AIM OF THE EXERCISE:
Lines from the first one down to the one containing "ATOM 39 C C" in the data below are the only ones needed; please return them exactly, both ends included.

INPUT DATA:
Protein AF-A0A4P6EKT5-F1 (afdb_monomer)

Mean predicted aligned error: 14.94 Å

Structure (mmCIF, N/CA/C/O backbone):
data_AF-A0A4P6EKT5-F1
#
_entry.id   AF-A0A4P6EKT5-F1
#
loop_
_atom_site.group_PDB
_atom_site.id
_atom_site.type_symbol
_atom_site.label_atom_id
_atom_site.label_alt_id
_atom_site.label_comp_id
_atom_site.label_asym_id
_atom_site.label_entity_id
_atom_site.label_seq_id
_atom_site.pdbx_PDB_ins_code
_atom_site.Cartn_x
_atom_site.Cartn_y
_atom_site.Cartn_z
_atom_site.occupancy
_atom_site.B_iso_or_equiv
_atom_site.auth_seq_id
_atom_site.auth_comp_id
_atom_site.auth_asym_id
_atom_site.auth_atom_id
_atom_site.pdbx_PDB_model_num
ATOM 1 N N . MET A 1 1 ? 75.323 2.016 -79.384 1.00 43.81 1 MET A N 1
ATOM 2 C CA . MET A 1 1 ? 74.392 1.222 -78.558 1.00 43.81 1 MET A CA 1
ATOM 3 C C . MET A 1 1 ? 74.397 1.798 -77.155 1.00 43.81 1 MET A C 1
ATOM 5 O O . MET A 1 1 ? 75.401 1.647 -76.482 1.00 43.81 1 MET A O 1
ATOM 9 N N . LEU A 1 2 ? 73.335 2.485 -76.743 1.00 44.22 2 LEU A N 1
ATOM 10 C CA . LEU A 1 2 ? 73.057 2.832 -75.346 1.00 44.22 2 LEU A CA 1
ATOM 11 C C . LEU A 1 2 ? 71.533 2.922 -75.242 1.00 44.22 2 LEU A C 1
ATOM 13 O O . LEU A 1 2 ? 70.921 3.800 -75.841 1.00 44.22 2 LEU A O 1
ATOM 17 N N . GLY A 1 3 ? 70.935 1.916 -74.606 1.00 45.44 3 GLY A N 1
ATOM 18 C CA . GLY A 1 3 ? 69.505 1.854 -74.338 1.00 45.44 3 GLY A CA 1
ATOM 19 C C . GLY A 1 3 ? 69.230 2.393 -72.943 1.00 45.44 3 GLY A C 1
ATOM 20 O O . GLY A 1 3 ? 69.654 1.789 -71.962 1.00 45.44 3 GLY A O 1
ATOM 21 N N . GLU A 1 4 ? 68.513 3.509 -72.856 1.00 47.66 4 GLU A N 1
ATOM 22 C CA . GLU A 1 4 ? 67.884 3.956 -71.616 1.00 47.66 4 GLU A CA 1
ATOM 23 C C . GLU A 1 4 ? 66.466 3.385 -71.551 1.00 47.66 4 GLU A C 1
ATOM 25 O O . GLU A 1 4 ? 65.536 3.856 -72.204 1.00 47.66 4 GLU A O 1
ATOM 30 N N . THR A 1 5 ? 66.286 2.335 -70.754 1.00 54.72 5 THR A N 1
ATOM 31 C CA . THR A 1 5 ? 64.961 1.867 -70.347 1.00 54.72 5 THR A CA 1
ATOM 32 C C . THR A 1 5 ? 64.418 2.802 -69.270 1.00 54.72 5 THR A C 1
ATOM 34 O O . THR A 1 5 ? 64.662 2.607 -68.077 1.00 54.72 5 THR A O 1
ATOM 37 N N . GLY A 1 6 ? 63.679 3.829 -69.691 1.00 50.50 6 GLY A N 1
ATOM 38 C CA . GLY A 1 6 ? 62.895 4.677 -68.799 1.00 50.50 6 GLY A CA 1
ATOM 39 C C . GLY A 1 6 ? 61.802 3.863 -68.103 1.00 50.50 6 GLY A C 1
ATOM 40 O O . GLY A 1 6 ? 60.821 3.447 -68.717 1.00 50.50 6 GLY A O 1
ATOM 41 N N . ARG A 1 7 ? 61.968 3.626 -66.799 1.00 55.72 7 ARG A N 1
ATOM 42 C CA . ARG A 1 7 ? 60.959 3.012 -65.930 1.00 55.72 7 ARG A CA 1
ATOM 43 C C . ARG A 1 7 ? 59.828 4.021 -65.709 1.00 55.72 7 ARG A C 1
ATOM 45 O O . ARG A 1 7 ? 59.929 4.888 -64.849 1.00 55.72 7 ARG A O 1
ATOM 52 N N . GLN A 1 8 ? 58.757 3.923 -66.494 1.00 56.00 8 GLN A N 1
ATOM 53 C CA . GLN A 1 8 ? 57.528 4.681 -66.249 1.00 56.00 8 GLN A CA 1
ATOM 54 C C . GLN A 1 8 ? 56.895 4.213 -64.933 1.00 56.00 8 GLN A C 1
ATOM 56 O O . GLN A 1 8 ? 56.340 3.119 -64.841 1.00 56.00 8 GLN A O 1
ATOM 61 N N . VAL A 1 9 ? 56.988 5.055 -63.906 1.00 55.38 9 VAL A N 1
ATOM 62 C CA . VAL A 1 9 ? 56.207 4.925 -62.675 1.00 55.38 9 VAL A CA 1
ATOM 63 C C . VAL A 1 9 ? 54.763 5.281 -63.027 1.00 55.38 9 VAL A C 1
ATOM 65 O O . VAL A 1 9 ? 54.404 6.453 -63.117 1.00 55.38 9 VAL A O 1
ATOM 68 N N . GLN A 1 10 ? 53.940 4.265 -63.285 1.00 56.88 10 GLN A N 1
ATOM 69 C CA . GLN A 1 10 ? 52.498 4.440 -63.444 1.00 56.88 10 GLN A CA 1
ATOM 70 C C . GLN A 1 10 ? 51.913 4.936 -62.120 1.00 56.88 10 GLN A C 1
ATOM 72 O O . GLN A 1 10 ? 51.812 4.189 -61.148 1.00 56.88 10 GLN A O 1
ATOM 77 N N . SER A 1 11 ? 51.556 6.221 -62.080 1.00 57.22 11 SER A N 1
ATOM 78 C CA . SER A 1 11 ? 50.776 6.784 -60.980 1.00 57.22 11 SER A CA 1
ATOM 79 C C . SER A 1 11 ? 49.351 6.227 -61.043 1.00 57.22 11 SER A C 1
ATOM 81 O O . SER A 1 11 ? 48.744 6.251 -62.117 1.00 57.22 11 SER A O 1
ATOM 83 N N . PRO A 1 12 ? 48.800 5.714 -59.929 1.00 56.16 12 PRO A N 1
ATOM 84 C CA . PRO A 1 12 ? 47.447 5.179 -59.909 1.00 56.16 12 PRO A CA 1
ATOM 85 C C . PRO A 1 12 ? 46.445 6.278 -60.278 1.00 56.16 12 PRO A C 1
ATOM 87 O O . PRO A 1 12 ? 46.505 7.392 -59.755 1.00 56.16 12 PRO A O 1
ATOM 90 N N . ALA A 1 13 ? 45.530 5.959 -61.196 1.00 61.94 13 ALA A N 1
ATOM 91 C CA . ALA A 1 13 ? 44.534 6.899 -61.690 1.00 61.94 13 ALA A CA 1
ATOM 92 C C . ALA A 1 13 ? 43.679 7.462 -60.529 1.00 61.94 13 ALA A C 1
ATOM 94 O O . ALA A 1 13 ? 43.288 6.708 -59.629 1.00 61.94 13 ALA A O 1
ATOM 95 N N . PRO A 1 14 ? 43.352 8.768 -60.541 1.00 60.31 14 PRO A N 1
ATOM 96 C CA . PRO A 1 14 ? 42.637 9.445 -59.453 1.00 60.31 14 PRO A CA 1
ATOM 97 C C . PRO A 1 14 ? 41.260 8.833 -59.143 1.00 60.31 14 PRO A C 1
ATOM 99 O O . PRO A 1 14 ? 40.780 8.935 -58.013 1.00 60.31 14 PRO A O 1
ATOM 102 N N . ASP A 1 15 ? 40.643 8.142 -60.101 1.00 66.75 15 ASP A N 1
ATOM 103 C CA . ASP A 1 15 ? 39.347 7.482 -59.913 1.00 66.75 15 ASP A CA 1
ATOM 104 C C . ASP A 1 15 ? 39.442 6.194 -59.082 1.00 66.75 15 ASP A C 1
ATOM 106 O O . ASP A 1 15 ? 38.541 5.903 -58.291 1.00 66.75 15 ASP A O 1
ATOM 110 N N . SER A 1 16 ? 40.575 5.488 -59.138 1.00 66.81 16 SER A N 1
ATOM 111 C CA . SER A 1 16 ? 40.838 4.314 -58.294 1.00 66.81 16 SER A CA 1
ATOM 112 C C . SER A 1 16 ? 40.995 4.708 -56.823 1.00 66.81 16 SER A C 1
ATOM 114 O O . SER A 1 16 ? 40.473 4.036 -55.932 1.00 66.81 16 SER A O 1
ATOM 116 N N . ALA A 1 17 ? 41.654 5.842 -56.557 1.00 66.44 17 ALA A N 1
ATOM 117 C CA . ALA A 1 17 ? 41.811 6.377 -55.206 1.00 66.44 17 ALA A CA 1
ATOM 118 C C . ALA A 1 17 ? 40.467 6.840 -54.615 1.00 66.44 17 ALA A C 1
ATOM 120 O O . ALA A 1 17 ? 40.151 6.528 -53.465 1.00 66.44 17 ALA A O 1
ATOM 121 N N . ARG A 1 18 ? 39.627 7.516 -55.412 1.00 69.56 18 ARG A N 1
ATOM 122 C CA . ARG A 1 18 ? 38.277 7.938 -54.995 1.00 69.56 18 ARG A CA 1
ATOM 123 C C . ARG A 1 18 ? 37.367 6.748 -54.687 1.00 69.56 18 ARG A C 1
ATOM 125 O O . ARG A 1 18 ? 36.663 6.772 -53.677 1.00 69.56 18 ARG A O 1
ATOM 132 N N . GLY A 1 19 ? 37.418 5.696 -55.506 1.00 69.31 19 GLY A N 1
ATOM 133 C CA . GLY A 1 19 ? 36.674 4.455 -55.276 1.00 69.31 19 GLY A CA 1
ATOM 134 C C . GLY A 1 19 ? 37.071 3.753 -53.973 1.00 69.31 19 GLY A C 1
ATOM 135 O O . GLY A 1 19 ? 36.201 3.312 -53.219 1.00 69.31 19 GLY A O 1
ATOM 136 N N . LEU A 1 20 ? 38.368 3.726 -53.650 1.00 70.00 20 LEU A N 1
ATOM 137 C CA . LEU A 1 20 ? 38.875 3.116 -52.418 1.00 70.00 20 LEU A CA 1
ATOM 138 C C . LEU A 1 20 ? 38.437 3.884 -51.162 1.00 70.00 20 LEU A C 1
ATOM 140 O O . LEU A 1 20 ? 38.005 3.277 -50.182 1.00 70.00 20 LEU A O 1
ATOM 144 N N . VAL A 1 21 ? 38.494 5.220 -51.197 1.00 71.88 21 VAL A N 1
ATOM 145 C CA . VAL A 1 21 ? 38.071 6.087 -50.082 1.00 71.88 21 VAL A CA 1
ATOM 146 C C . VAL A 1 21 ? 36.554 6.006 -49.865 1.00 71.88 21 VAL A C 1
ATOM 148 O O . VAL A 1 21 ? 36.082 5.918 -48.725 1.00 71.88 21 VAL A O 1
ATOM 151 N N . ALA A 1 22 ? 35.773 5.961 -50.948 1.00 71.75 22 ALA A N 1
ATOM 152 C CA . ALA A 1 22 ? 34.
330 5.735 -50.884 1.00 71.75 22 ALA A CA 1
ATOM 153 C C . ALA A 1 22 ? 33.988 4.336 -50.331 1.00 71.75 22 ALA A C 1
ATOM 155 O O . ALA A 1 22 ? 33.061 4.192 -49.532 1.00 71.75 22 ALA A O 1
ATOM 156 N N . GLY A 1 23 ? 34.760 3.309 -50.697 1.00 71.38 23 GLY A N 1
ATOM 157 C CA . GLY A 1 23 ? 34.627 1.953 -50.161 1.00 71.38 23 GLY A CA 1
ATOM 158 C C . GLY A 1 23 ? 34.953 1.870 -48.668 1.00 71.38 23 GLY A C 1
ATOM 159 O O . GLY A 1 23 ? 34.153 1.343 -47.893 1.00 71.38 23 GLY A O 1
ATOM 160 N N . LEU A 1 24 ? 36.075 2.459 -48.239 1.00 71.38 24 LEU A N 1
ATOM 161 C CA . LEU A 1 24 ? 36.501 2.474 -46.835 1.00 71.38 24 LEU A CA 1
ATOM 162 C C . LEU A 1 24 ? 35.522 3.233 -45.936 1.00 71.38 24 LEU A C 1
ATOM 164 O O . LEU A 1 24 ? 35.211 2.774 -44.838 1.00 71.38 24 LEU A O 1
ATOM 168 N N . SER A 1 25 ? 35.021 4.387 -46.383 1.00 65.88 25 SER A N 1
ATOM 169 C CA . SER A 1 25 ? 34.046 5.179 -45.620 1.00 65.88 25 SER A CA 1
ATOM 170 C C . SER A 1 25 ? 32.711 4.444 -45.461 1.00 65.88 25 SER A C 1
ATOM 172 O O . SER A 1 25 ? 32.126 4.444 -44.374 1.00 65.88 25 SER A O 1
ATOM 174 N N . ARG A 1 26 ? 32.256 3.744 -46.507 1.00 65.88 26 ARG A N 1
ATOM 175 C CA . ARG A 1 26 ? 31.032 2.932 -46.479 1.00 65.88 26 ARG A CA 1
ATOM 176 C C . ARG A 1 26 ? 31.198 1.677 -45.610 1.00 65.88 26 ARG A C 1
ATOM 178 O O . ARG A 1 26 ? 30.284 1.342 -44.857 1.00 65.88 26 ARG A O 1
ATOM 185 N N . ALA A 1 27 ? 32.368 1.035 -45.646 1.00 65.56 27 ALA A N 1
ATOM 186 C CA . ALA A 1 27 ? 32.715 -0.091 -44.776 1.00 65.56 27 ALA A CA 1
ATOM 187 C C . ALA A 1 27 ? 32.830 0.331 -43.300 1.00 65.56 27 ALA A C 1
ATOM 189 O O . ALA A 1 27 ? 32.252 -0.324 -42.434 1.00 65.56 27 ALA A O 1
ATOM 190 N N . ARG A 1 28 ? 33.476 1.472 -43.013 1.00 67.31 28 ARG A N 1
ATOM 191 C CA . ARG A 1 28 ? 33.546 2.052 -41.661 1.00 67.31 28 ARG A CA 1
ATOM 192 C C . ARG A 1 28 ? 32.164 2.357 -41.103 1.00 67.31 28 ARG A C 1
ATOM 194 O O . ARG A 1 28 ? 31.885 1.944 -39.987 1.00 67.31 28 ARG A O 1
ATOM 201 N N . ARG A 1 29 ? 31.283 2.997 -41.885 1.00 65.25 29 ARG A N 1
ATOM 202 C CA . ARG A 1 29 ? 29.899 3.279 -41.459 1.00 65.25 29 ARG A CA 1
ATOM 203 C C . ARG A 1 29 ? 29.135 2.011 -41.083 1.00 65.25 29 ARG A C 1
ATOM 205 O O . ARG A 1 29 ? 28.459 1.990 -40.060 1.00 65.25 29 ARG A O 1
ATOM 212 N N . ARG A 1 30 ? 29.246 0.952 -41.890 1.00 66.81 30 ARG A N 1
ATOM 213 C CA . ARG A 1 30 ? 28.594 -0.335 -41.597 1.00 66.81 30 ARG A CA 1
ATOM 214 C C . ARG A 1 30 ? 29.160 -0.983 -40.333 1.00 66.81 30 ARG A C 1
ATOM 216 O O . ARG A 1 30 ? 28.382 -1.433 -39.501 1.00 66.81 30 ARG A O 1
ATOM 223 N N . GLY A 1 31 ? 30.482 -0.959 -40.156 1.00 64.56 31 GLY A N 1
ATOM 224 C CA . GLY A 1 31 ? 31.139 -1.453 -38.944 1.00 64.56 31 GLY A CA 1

REPLY TO THE TASK:
Protein AF-A0A4P6EKT5-F1 (afdb_monomer)

Mean predicted aligned error: 14.94 Å

Structure (mmCIF, N/CA/C/O backbone):
data_AF-A0A4P6EKT5-F1
#
_entry.id   AF-A0A4P6EKT5-F1
#
loop_
_atom_site.group_PDB
_atom_site.id
_atom_site.type_symbol
_atom_site.label_atom_id
_atom_site.label_alt_id
_atom_site.label_comp_id
_atom_site.label_asym_id
_atom_site.label_entity_id
_atom_site.label_seq_id
_atom_site.pdbx_PDB_ins_code
_atom_site.Cartn_x
_atom_site.Cartn_y
_atom_site.Cartn_z
_atom_site.occupancy
_atom_site.B_iso_or_equiv
_atom_site.auth_seq_id
_atom_site.auth_comp_id
_atom_site.auth_asym_id
_atom_site.auth_atom_id
_atom_site.pdbx_PDB_model_num
ATOM 1 N N . MET A 1 1 ? 75.323 2.016 -79.384 1.00 43.81 1 MET A N 1
ATOM 2 C CA . MET A 1 1 ? 74.392 1.222 -78.558 1.00 43.81 1 MET A CA 1
ATOM 3 C C . MET A 1 1 ? 74.397 1.798 -77.155 1.00 43.81 1 MET A C 1
ATOM 5 O O . MET A 1 1 ? 75.401 1.647 -76.482 1.00 43.81 1 MET A O 1
ATOM 9 N N . LEU A 1 2 ? 73.335 2.485 -76.743 1.00 44.22 2 LEU A N 1
ATOM 10 C CA . LEU A 1 2 ? 73.057 2.832 -75.346 1.00 44.22 2 LEU A CA 1
ATOM 11 C C . LEU A 1 2 ? 71.533 2.922 -75.242 1.00 44.22 2 LEU A C 1
ATOM 13 O O . LEU A 1 2 ? 70.921 3.800 -75.841 1.00 44.22 2 LEU A O 1
ATOM 17 N N . GLY A 1 3 ? 70.935 1.916 -74.606 1.00 45.44 3 GLY A N 1
ATOM 18 C CA . GLY A 1 3 ? 69.505 1.854 -74.338 1.00 45.44 3 GLY A CA 1
ATOM 19 C C . GLY A 1 3 ? 69.230 2.393 -72.943 1.00 45.44 3 GLY A C 1
ATOM 20 O O . GLY A 1 3 ? 69.654 1.789 -71.962 1.00 45.44 3 GLY A O 1
ATOM 21 N N . GLU A 1 4 ? 68.513 3.509 -72.856 1.00 47.66 4 GLU A N 1
ATOM 22 C CA . GLU A 1 4 ? 67.884 3.956 -71.616 1.00 47.66 4 GLU A CA 1
ATOM 23 C C . GLU A 1 4 ? 66.466 3.385 -71.551 1.00 47.66 4 GLU A C 1
ATOM 25 O O . GLU A 1 4 ? 65.536 3.856 -72.204 1.00 47.66 4 GLU A O 1
ATOM 30 N N . THR A 1 5 ? 66.286 2.335 -70.754 1.00 54.72 5 THR A N 1
ATOM 31 C CA . THR A 1 5 ? 64.961 1.867 -70.347 1.00 54.72 5 THR A CA 1
ATOM 32 C C . THR A 1 5 ? 64.418 2.802 -69.270 1.00 54.72 5 THR A C 1
ATOM 34 O O . THR A 1 5 ? 64.662 2.607 -68.077 1.00 54.72 5 THR A O 1
ATOM 37 N N . GLY A 1 6 ? 63.679 3.829 -69.691 1.00 50.50 6 GLY A N 1
ATOM 38 C CA . GLY A 1 6 ? 62.895 4.677 -68.799 1.00 50.50 6 GLY A CA 1
ATOM 39 C C . GLY A 1 6 ? 61.802 3.863 -68.103 1.00 50.50 6 GLY A C 1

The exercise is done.